Random #dnd5e question –
Do powerful NPC priests in your games have Divine Intervention to the mirror PC feature, or do you use stat blocks as-written?
I’d love to hear cool stories about the Divine Intervention feature from your games!
(Yes, I’m caught up on Critical Role.) In a climactic battle where our side consisted of an uncomfortably large number of newly re-arisen vampires, the enemy used Control Weather to clear the sun-blocking clouds the vamp lord conjured.
Our War cleric used DI to cancel the spell and shroud the battle in fog.

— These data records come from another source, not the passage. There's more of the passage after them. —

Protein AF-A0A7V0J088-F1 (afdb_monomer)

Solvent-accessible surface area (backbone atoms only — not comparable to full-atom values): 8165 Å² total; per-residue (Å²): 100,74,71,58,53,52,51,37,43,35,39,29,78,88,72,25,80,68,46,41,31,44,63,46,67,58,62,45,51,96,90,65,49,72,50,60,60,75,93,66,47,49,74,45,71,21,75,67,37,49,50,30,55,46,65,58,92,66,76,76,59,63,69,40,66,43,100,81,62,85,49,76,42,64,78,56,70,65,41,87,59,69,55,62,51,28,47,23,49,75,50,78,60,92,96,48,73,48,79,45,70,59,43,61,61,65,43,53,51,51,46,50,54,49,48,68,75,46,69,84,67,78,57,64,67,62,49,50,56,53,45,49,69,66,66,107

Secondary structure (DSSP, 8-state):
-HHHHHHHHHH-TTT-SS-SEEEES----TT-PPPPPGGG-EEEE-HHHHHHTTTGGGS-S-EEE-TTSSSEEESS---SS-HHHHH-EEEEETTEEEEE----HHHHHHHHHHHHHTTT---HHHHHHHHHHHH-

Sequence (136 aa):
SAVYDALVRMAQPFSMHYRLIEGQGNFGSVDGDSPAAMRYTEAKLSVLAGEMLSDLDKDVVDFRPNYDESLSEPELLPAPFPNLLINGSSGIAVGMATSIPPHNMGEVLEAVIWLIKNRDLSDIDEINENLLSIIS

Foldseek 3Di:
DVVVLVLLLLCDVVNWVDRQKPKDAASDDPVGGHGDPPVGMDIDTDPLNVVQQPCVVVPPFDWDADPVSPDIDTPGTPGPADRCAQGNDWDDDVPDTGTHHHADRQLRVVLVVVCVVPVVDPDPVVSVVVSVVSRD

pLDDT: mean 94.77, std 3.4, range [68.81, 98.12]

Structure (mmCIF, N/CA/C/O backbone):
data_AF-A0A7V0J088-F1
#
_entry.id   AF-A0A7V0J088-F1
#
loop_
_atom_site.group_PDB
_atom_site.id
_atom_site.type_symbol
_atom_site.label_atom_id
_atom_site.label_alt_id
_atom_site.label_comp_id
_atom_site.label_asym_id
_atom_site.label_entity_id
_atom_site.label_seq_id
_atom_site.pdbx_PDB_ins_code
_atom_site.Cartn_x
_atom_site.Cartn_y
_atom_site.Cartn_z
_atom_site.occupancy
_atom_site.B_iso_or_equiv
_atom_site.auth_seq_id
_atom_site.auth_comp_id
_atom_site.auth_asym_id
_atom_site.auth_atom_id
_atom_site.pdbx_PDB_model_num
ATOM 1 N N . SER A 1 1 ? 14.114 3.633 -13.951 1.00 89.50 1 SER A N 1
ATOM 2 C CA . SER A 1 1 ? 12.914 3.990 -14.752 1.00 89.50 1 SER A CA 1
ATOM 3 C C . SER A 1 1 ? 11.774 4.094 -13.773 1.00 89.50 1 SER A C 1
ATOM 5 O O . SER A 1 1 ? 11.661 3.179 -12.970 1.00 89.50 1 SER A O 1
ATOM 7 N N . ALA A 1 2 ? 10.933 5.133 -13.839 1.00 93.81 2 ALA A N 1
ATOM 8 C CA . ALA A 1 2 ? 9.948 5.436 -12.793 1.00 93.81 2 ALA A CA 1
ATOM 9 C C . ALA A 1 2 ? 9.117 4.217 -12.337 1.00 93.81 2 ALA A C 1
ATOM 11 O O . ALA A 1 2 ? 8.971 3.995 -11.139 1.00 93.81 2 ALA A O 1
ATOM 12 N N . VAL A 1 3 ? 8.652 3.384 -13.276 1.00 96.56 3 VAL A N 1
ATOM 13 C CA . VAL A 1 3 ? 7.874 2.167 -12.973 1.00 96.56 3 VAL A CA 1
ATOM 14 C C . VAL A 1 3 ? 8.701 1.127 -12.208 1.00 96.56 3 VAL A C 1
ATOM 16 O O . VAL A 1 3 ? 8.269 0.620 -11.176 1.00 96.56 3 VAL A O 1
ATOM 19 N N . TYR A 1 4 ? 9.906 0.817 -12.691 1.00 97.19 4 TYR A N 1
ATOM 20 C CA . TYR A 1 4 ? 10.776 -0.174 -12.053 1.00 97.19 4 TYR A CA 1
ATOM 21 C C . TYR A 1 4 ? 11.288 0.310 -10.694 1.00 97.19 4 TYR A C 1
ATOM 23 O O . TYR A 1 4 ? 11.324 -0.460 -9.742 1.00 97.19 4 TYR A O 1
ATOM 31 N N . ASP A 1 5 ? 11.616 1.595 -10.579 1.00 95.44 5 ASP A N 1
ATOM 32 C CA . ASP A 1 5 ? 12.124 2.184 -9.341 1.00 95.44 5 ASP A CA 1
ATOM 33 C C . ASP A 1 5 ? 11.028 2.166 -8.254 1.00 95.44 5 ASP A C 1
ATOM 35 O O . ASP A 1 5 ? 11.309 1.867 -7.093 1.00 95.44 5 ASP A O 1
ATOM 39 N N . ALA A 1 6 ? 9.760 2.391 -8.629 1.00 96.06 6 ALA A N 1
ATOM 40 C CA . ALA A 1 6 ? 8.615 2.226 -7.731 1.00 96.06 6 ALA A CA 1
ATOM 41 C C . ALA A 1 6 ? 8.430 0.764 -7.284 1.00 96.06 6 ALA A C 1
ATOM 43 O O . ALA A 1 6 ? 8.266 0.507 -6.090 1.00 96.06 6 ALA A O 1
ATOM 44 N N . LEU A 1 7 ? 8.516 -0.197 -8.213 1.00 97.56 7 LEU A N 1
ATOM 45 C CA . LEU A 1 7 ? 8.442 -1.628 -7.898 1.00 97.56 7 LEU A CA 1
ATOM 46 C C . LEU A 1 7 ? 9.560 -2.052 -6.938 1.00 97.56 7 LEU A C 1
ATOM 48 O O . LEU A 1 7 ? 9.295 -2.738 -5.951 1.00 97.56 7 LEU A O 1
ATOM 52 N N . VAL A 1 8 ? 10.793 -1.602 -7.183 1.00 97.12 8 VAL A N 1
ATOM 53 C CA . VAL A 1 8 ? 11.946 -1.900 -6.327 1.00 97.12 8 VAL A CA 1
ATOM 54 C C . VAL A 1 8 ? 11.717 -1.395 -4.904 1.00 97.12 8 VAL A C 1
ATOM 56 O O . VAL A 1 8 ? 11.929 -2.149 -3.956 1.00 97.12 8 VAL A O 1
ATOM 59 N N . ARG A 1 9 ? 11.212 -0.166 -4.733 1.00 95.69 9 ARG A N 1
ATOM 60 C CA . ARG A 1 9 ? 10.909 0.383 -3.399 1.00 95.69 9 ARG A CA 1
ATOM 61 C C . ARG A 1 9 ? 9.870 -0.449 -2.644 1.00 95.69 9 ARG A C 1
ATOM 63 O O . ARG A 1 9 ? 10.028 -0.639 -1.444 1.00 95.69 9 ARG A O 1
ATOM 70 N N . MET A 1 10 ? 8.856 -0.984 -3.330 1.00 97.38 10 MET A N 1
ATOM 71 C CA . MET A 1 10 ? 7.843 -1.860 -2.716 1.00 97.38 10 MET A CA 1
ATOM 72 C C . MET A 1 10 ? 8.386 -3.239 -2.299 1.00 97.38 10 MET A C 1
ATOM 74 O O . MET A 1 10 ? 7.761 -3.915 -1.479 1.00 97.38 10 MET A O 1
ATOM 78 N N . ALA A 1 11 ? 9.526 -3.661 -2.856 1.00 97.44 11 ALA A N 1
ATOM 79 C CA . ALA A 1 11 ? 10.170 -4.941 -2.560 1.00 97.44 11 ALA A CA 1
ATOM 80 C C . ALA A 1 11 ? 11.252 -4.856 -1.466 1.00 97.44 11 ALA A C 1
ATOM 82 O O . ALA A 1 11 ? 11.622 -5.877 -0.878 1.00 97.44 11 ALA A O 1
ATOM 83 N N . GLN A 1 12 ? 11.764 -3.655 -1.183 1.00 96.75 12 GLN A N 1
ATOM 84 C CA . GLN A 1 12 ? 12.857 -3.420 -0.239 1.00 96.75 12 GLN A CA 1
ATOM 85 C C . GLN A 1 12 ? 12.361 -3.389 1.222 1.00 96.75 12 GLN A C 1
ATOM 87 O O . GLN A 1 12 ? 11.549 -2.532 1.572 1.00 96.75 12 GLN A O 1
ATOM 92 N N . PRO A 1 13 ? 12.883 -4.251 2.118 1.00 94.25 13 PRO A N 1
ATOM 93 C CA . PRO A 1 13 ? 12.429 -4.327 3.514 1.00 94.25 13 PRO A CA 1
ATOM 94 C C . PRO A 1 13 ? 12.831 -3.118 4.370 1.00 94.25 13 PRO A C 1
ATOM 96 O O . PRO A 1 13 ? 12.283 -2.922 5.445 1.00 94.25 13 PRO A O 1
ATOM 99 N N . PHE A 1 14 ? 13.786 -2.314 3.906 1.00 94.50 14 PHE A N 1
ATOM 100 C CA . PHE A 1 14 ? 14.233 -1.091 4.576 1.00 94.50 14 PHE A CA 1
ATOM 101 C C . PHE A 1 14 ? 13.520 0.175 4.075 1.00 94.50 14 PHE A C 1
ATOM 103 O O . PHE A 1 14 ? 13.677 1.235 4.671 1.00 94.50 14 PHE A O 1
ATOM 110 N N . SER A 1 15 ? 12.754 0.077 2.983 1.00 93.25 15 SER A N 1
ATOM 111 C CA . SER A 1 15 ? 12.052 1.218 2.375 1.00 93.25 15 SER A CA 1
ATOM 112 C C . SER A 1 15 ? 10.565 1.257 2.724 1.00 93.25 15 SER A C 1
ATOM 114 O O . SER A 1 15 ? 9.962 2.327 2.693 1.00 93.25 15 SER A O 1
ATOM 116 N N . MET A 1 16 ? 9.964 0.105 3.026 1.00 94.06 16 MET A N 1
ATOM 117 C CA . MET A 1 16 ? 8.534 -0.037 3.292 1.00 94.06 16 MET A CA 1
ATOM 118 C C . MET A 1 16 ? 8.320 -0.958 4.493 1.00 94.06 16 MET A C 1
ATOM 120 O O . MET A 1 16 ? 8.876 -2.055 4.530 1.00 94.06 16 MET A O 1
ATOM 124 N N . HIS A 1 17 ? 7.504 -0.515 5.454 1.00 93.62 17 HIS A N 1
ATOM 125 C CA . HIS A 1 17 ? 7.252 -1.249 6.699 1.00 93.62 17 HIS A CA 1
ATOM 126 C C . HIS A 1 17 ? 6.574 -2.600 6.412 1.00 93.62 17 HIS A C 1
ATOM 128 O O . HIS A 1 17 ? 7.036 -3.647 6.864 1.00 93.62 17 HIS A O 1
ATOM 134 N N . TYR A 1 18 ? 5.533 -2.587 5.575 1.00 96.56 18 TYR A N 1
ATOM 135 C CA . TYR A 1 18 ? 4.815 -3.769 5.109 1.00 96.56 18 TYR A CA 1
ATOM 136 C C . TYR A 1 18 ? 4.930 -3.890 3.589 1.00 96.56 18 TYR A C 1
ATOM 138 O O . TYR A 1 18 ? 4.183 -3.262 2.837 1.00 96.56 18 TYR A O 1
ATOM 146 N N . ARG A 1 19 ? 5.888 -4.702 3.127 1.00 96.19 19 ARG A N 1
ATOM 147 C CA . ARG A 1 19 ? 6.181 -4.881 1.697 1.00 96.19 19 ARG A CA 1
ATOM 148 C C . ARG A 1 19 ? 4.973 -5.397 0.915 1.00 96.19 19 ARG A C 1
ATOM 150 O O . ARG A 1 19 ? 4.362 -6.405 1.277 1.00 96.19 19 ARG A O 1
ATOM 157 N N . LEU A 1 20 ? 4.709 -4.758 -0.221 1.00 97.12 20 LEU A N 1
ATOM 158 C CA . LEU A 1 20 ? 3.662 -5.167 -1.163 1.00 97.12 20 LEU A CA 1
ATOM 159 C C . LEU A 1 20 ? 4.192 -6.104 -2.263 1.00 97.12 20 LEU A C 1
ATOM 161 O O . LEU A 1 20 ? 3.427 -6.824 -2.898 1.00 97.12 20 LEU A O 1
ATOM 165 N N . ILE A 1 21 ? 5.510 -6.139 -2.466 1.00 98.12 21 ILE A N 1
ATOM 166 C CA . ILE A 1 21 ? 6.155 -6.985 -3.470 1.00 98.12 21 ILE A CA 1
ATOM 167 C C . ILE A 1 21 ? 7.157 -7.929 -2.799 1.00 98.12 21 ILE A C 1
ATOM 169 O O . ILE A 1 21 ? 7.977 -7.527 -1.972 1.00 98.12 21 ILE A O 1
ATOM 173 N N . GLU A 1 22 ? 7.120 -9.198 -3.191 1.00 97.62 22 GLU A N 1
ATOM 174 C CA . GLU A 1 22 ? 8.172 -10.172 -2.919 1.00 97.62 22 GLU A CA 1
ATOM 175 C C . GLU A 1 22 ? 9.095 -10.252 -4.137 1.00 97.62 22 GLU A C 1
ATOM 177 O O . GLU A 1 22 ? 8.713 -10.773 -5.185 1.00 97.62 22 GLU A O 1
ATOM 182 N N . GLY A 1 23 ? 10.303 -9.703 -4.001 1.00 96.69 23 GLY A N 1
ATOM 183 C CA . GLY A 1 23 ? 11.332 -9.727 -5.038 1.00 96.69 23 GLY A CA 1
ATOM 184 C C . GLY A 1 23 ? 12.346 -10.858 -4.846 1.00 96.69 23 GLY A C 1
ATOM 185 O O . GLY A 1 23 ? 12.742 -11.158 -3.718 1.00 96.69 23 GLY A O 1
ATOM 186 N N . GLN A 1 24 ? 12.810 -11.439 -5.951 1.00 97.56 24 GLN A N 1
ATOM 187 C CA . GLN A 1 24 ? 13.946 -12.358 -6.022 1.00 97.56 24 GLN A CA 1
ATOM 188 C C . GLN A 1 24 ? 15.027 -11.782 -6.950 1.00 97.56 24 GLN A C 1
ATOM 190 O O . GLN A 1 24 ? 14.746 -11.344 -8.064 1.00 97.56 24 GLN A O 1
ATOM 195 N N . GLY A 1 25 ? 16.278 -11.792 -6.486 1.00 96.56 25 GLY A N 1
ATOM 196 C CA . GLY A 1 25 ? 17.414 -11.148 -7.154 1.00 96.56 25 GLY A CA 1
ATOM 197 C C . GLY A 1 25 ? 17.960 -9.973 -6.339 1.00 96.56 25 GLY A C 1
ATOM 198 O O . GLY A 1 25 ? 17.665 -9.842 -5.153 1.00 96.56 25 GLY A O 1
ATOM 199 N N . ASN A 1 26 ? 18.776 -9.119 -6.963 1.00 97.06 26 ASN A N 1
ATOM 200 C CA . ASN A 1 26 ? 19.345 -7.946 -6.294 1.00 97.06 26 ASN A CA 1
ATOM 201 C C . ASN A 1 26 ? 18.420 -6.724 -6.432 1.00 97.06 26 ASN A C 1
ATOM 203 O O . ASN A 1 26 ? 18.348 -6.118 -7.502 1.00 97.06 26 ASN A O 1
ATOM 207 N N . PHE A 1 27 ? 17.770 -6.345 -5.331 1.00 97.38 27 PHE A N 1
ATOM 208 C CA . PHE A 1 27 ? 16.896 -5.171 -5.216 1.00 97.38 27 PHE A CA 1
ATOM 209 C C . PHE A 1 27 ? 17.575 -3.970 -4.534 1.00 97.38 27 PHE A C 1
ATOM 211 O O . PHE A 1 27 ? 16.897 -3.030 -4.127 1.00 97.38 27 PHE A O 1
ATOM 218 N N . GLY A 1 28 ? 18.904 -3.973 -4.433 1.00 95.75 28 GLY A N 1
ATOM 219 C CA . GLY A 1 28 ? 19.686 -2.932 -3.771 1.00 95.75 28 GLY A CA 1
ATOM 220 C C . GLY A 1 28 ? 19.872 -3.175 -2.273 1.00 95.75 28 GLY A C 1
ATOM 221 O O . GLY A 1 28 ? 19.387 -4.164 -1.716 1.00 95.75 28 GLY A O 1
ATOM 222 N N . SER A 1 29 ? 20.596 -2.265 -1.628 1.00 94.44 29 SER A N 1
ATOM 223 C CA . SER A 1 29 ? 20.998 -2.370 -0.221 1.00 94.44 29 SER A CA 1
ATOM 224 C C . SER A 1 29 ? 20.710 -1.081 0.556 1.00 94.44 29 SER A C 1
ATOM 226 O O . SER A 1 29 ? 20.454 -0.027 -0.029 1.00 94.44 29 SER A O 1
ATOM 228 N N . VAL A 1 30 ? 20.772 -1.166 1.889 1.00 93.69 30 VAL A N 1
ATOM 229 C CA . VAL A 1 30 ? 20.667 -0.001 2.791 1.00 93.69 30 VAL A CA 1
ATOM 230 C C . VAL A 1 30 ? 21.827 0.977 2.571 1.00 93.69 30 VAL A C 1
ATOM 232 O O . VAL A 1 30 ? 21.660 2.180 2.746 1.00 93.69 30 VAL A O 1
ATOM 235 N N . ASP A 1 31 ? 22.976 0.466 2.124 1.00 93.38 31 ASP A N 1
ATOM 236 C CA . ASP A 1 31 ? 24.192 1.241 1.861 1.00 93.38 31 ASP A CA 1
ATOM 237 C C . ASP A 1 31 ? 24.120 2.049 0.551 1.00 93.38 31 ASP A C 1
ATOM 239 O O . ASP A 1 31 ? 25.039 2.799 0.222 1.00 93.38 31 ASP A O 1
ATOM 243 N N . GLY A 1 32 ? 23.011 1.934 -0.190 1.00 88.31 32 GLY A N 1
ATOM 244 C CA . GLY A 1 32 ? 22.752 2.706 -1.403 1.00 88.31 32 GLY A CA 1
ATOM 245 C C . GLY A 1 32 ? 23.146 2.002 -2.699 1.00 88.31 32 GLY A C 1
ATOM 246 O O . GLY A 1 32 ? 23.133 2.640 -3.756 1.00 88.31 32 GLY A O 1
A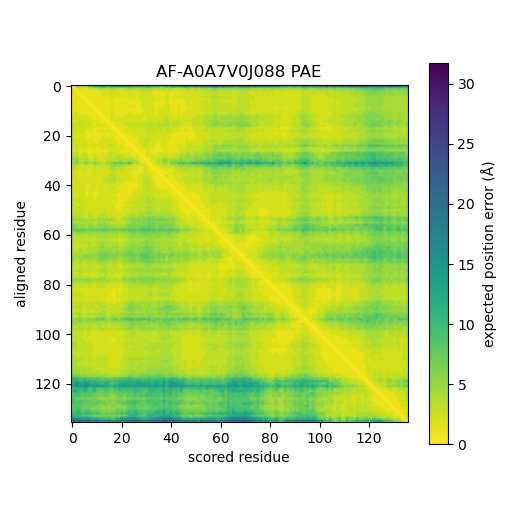TOM 247 N N . ASP A 1 33 ? 23.457 0.700 -2.660 1.00 93.50 33 ASP A N 1
ATOM 248 C CA . ASP A 1 33 ? 23.663 -0.061 -3.891 1.00 93.50 33 ASP A CA 1
ATOM 249 C C . ASP A 1 33 ? 22.379 -0.077 -4.717 1.00 93.50 33 ASP A C 1
ATOM 251 O O . ASP A 1 33 ? 21.285 -0.370 -4.225 1.00 93.50 33 ASP A O 1
ATOM 255 N N . SER A 1 34 ? 22.521 0.218 -6.006 1.00 94.62 34 SER A N 1
ATOM 256 C CA . SER A 1 34 ? 21.398 0.193 -6.939 1.00 94.62 34 SER A CA 1
ATOM 257 C C . SER A 1 34 ? 20.905 -1.239 -7.188 1.00 94.62 34 SER A C 1
ATOM 259 O O . SER A 1 34 ? 21.706 -2.180 -7.179 1.00 94.62 34 SER A O 1
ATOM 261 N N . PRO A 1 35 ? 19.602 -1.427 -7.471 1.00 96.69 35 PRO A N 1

— Dan Dillon (@Dan_Dillon_1) June 29, 2021
Beautiful!
also I have questions, like “are we the baddies?” Short answer, no. Repelling an invading force. The vampires were part of a knightly order that enforced oaths and punished oath breakers. Led by a vampire who was cursed with vampirism for breaking a sacred oath and betraying his own family, seeking to atone.
— Dan Dillon (@Dan_Dillon_1) June 29, 2021
The “Chalice of Sul” were the setting’s Oath of Vengeance paladin order (but also had other members, such as our War cleric).
Each paladin oath had a specific order in this game.
— Dan Dillon (@Dan_Dillon_1) June 29, 2021
The linkage of classes to setting in this game was just gorgeous. My buddy Schuyler killed it.
Warlocks were mostly tied to hag covens that carved up the country into territories they ruled layered atop (or beneath, depending on how you look at it) the humanoid populations.